* Exercise brief
Every record should be written out exactly, please.
== Segment start ==
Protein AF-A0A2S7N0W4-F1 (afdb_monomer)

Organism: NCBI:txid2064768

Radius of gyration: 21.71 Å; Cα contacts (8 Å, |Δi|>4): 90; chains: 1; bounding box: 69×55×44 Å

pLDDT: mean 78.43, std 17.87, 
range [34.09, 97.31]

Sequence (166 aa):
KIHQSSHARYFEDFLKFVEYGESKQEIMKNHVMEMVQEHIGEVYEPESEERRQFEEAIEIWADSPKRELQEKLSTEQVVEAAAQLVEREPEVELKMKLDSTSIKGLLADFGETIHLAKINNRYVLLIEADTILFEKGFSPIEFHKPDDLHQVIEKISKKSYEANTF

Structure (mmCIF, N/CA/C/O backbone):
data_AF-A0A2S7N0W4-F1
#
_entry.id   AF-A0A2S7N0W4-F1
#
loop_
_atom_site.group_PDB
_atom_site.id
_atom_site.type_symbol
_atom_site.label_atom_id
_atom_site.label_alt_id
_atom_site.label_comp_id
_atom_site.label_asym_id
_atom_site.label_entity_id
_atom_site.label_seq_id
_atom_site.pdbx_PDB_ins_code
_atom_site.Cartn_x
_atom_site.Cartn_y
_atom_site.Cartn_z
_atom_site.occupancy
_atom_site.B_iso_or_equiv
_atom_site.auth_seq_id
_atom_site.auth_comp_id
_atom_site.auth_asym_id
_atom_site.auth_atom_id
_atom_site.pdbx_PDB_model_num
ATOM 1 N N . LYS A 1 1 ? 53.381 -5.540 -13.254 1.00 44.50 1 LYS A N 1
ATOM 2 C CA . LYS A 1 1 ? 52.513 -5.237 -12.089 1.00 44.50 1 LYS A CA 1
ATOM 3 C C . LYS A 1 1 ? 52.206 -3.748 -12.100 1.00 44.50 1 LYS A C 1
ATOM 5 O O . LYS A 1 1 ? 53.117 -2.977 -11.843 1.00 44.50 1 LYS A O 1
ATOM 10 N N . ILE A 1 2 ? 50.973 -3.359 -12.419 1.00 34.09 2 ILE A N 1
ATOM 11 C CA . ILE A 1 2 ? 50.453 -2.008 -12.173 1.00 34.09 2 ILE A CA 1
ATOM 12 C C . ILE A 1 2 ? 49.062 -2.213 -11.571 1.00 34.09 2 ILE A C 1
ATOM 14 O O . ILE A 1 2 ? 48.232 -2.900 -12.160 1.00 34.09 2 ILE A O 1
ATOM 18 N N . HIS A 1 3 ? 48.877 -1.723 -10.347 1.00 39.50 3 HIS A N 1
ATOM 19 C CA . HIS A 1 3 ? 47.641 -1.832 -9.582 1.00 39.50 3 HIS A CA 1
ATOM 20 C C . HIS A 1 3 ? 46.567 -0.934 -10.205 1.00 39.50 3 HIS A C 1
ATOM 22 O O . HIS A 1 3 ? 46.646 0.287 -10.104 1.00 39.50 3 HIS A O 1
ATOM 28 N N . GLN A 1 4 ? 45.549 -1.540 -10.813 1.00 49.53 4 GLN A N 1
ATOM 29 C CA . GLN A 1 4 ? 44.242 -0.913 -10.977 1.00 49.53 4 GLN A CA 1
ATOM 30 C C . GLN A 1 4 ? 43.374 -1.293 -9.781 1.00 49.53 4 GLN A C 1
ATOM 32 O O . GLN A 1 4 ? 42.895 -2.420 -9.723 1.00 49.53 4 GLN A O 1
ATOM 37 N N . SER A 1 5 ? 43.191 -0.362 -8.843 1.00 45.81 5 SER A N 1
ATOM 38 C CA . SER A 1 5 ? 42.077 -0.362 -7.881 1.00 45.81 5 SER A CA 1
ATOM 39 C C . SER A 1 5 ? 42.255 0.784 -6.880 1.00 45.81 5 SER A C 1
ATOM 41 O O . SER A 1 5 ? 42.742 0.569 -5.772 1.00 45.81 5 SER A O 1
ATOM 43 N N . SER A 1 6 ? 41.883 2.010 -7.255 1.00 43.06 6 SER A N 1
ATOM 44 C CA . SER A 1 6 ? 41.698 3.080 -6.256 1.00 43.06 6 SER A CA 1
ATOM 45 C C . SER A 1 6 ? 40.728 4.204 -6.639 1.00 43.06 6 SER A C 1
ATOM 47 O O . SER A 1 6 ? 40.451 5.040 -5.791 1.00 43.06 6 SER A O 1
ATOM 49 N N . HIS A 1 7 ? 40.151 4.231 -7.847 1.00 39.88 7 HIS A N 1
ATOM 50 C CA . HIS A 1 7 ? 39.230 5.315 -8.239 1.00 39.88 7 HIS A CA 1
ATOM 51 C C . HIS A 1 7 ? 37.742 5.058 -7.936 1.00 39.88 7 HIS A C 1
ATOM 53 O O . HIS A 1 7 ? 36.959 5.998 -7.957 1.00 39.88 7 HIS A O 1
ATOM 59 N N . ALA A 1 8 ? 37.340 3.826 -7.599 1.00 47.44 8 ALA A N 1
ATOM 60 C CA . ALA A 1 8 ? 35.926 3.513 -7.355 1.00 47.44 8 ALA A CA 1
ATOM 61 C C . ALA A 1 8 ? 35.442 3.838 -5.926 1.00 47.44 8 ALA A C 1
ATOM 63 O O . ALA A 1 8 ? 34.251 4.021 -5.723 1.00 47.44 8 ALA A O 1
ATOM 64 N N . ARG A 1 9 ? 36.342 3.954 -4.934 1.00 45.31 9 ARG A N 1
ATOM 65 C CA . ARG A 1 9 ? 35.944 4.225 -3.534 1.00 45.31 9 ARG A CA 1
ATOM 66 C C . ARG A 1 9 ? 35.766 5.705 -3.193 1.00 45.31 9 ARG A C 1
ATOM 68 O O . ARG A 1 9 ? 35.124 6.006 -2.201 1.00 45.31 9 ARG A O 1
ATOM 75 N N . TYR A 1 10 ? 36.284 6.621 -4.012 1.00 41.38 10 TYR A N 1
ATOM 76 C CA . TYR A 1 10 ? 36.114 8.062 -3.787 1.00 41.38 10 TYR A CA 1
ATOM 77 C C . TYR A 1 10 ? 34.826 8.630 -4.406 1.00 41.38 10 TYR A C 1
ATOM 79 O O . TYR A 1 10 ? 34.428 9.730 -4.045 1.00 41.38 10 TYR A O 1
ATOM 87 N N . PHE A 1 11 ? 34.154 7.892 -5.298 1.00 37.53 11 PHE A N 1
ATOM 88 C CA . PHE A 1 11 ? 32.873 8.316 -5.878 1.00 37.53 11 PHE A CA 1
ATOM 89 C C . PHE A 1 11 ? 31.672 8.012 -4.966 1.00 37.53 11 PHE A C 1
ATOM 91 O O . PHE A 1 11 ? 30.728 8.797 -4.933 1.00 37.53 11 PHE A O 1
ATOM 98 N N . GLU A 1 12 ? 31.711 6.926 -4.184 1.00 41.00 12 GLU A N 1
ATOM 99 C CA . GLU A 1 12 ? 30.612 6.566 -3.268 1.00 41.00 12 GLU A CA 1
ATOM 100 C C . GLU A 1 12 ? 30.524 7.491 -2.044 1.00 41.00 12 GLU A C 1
== Segment end ==
* Your solution
Protein AF-A0A2S7N0W4-F1 (afdb_monomer)

Organism: NCBI:txid2064768

Radius of gyration: 21.71 Å; Cα contacts (8 Å, |Δi|>4): 90; chains: 1; bounding box: 69×55×44 Å

pLDDT: mean 78.43, std 17.87, 
range [34.09, 97.31]

Sequence (166 aa):
KIHQSSHARYFEDFLKFVEYGESKQEIMKNHVMEMVQEHIGEVYEPESEERRQFEEAIEIWADSPKRELQEKLSTEQVVEAAAQLVEREPEVELKMKLDSTSIKGLLADFGETIHLAKINNRYVLLIEADTILFEKGFSPIEFHKPDDLHQVIEKISKKSYEANTF

Structure (mmCIF, N/CA/C/O backbone):
data_AF-A0A2S7N0W4-F1
#
_entry.id   AF-A0A2S7N0W4-F1
#
loop_
_atom_site.group_PDB
_atom_site.id
_atom_site.type_symbol
_atom_site.label_atom_id
_atom_site.label_alt_id
_atom_site.label_comp_id
_atom_site.label_asym_id
_atom_site.label_entity_id
_atom_site.label_seq_id
_atom_site.pdbx_PDB_ins_code
_atom_site.Cartn_x
_atom_site.Cartn_y
_atom_site.Cartn_z
_atom_site.occupancy
_atom_site.B_iso_or_equiv
_atom_site.auth_seq_id
_atom_site.auth_comp_id
_atom_site.auth_asym_id
_atom_site.auth_atom_id
_atom_site.pdbx_PDB_model_num
ATOM 1 N N . LYS A 1 1 ? 53.381 -5.540 -13.254 1.00 44.50 1 LYS A N 1
ATOM 2 C CA . LYS A 1 1 ? 52.513 -5.237 -12.089 1.00 44.50 1 LYS A CA 1
ATOM 3 C C . LYS A 1 1 ? 52.206 -3.748 -12.100 1.00 44.50 1 LYS A C 1
ATOM 5 O O . LYS A 1 1 ? 53.117 -2.977 -11.843 1.00 44.50 1 LYS A O 1
ATOM 10 N N . ILE A 1 2 ? 50.973 -3.359 -12.419 1.00 34.09 2 ILE A N 1
ATOM 11 C CA . ILE A 1 2 ? 50.453 -2.008 -12.173 1.00 34.09 2 ILE A CA 1
ATOM 12 C C . ILE A 1 2 ? 49.062 -2.213 -11.571 1.00 34.09 2 ILE A C 1
ATOM 14 O O . ILE A 1 2 ? 48.232 -2.900 -12.160 1.00 34.09 2 ILE A O 1
ATOM 18 N N . HIS A 1 3 ? 48.877 -1.723 -10.347 1.00 39.50 3 HIS A N 1
ATOM 19 C CA . HIS A 1 3 ? 47.641 -1.832 -9.582 1.00 39.50 3 HIS A CA 1
ATOM 20 C C . HIS A 1 3 ? 46.567 -0.934 -10.205 1.00 39.50 3 HIS A C 1
ATOM 22 O O . HIS A 1 3 ? 46.646 0.287 -10.104 1.00 39.50 3 HIS A O 1
ATOM 28 N N . GLN A 1 4 ? 45.549 -1.540 -10.813 1.00 49.53 4 GLN A N 1
ATOM 29 C CA . GLN A 1 4 ? 44.242 -0.913 -10.977 1.00 49.53 4 GLN A CA 1
ATOM 30 C C . GLN A 1 4 ? 43.374 -1.293 -9.781 1.00 49.53 4 GLN A C 1
ATOM 32 O O . GLN A 1 4 ? 42.895 -2.420 -9.723 1.00 49.53 4 GLN A O 1
ATOM 37 N N . SER A 1 5 ? 43.191 -0.362 -8.843 1.00 45.81 5 SER A N 1
ATOM 38 C CA . SER A 1 5 ? 42.077 -0.362 -7.881 1.00 45.81 5 SER A CA 1
ATOM 39 C C . SER A 1 5 ? 42.255 0.784 -6.880 1.00 45.81 5 SER A C 1
ATOM 41 O O . SER A 1 5 ? 42.742 0.569 -5.772 1.00 45.81 5 SER A O 1
ATOM 43 N N . SER A 1 6 ? 41.883 2.010 -7.255 1.00 43.06 6 SER A N 1
ATOM 44 C CA . SER A 1 6 ? 41.698 3.080 -6.256 1.00 43.06 6 SER A CA 1
ATOM 45 C C . SER A 1 6 ? 40.728 4.204 -6.639 1.00 43.06 6 SER A C 1
ATOM 47 O O . SER A 1 6 ? 40.451 5.040 -5.791 1.00 43.06 6 SER A O 1
ATOM 49 N N . HIS A 1 7 ? 40.151 4.231 -7.847 1.00 39.88 7 HIS A N 1
ATOM 50 C CA . HIS A 1 7 ? 39.230 5.315 -8.239 1.00 39.88 7 HIS A CA 1
ATOM 51 C C . HIS A 1 7 ? 37.742 5.058 -7.936 1.00 39.88 7 HIS A C 1
ATOM 53 O O . HIS A 1 7 ? 36.959 5.998 -7.957 1.00 39.88 7 HIS A O 1
ATOM 59 N N . ALA A 1 8 ? 37.340 3.826 -7.599 1.00 47.44 8 ALA A N 1
ATOM 60 C CA . ALA A 1 8 ? 35.926 3.513 -7.355 1.00 47.44 8 ALA A CA 1
ATOM 61 C C . ALA A 1 8 ? 35.442 3.838 -5.926 1.00 47.44 8 ALA A C 1
ATOM 63 O O . ALA A 1 8 ? 34.251 4.021 -5.723 1.00 47.44 8 ALA A O 1
ATOM 64 N N . ARG A 1 9 ? 36.342 3.954 -4.934 1.00 45.31 9 ARG A N 1
ATOM 65 C CA . ARG A 1 9 ? 35.944 4.225 -3.534 1.00 45.31 9 ARG A CA 1
ATOM 66 C C . ARG A 1 9 ? 35.766 5.705 -3.193 1.00 45.31 9 ARG A C 1
ATOM 68 O O . ARG A 1 9 ? 35.124 6.006 -2.201 1.00 45.31 9 ARG A O 1
ATOM 75 N N . TYR A 1 10 ? 36.284 6.621 -4.012 1.00 41.38 10 TYR A N 1
ATOM 76 C CA . TYR A 1 10 ? 36.114 8.062 -3.787 1.00 41.38 10 TYR A CA 1
ATOM 77 C C . TYR A 1 10 ? 34.826 8.630 -4.406 1.00 41.38 10 TYR A C 1
ATOM 79 O O . TYR A 1 10 ? 34.428 9.730 -4.045 1.00 41.38 10 TYR A O 1
ATOM 87 N N . PHE A 1 11 ? 34.154 7.892 -5.298 1.00 37.53 11 PHE A N 1
ATOM 88 C CA . PHE A 1 11 ? 32.873 8.316 -5.878 1.00 37.53 11 PHE A CA 1
ATOM 89 C C . PHE A 1 11 ? 31.672 8.012 -4.966 1.00 37.53 11 PHE A C 1
ATOM 91 O O . PHE A 1 11 ? 30.728 8.797 -4.933 1.00 37.53 11 PHE A O 1
ATOM 98 N N . GLU A 1 12 ? 31.711 6.926 -4.184 1.00 41.00 12 GLU A N 1
ATOM 99 C CA . GLU A 1 12 ? 30.612 6.566 -3.268 1.00 41.00 12 GLU A CA 1
ATOM 100 C C . GLU A 1 12 ? 30.524 7.491 -2.044 1.00 41.00 12 GLU A C 1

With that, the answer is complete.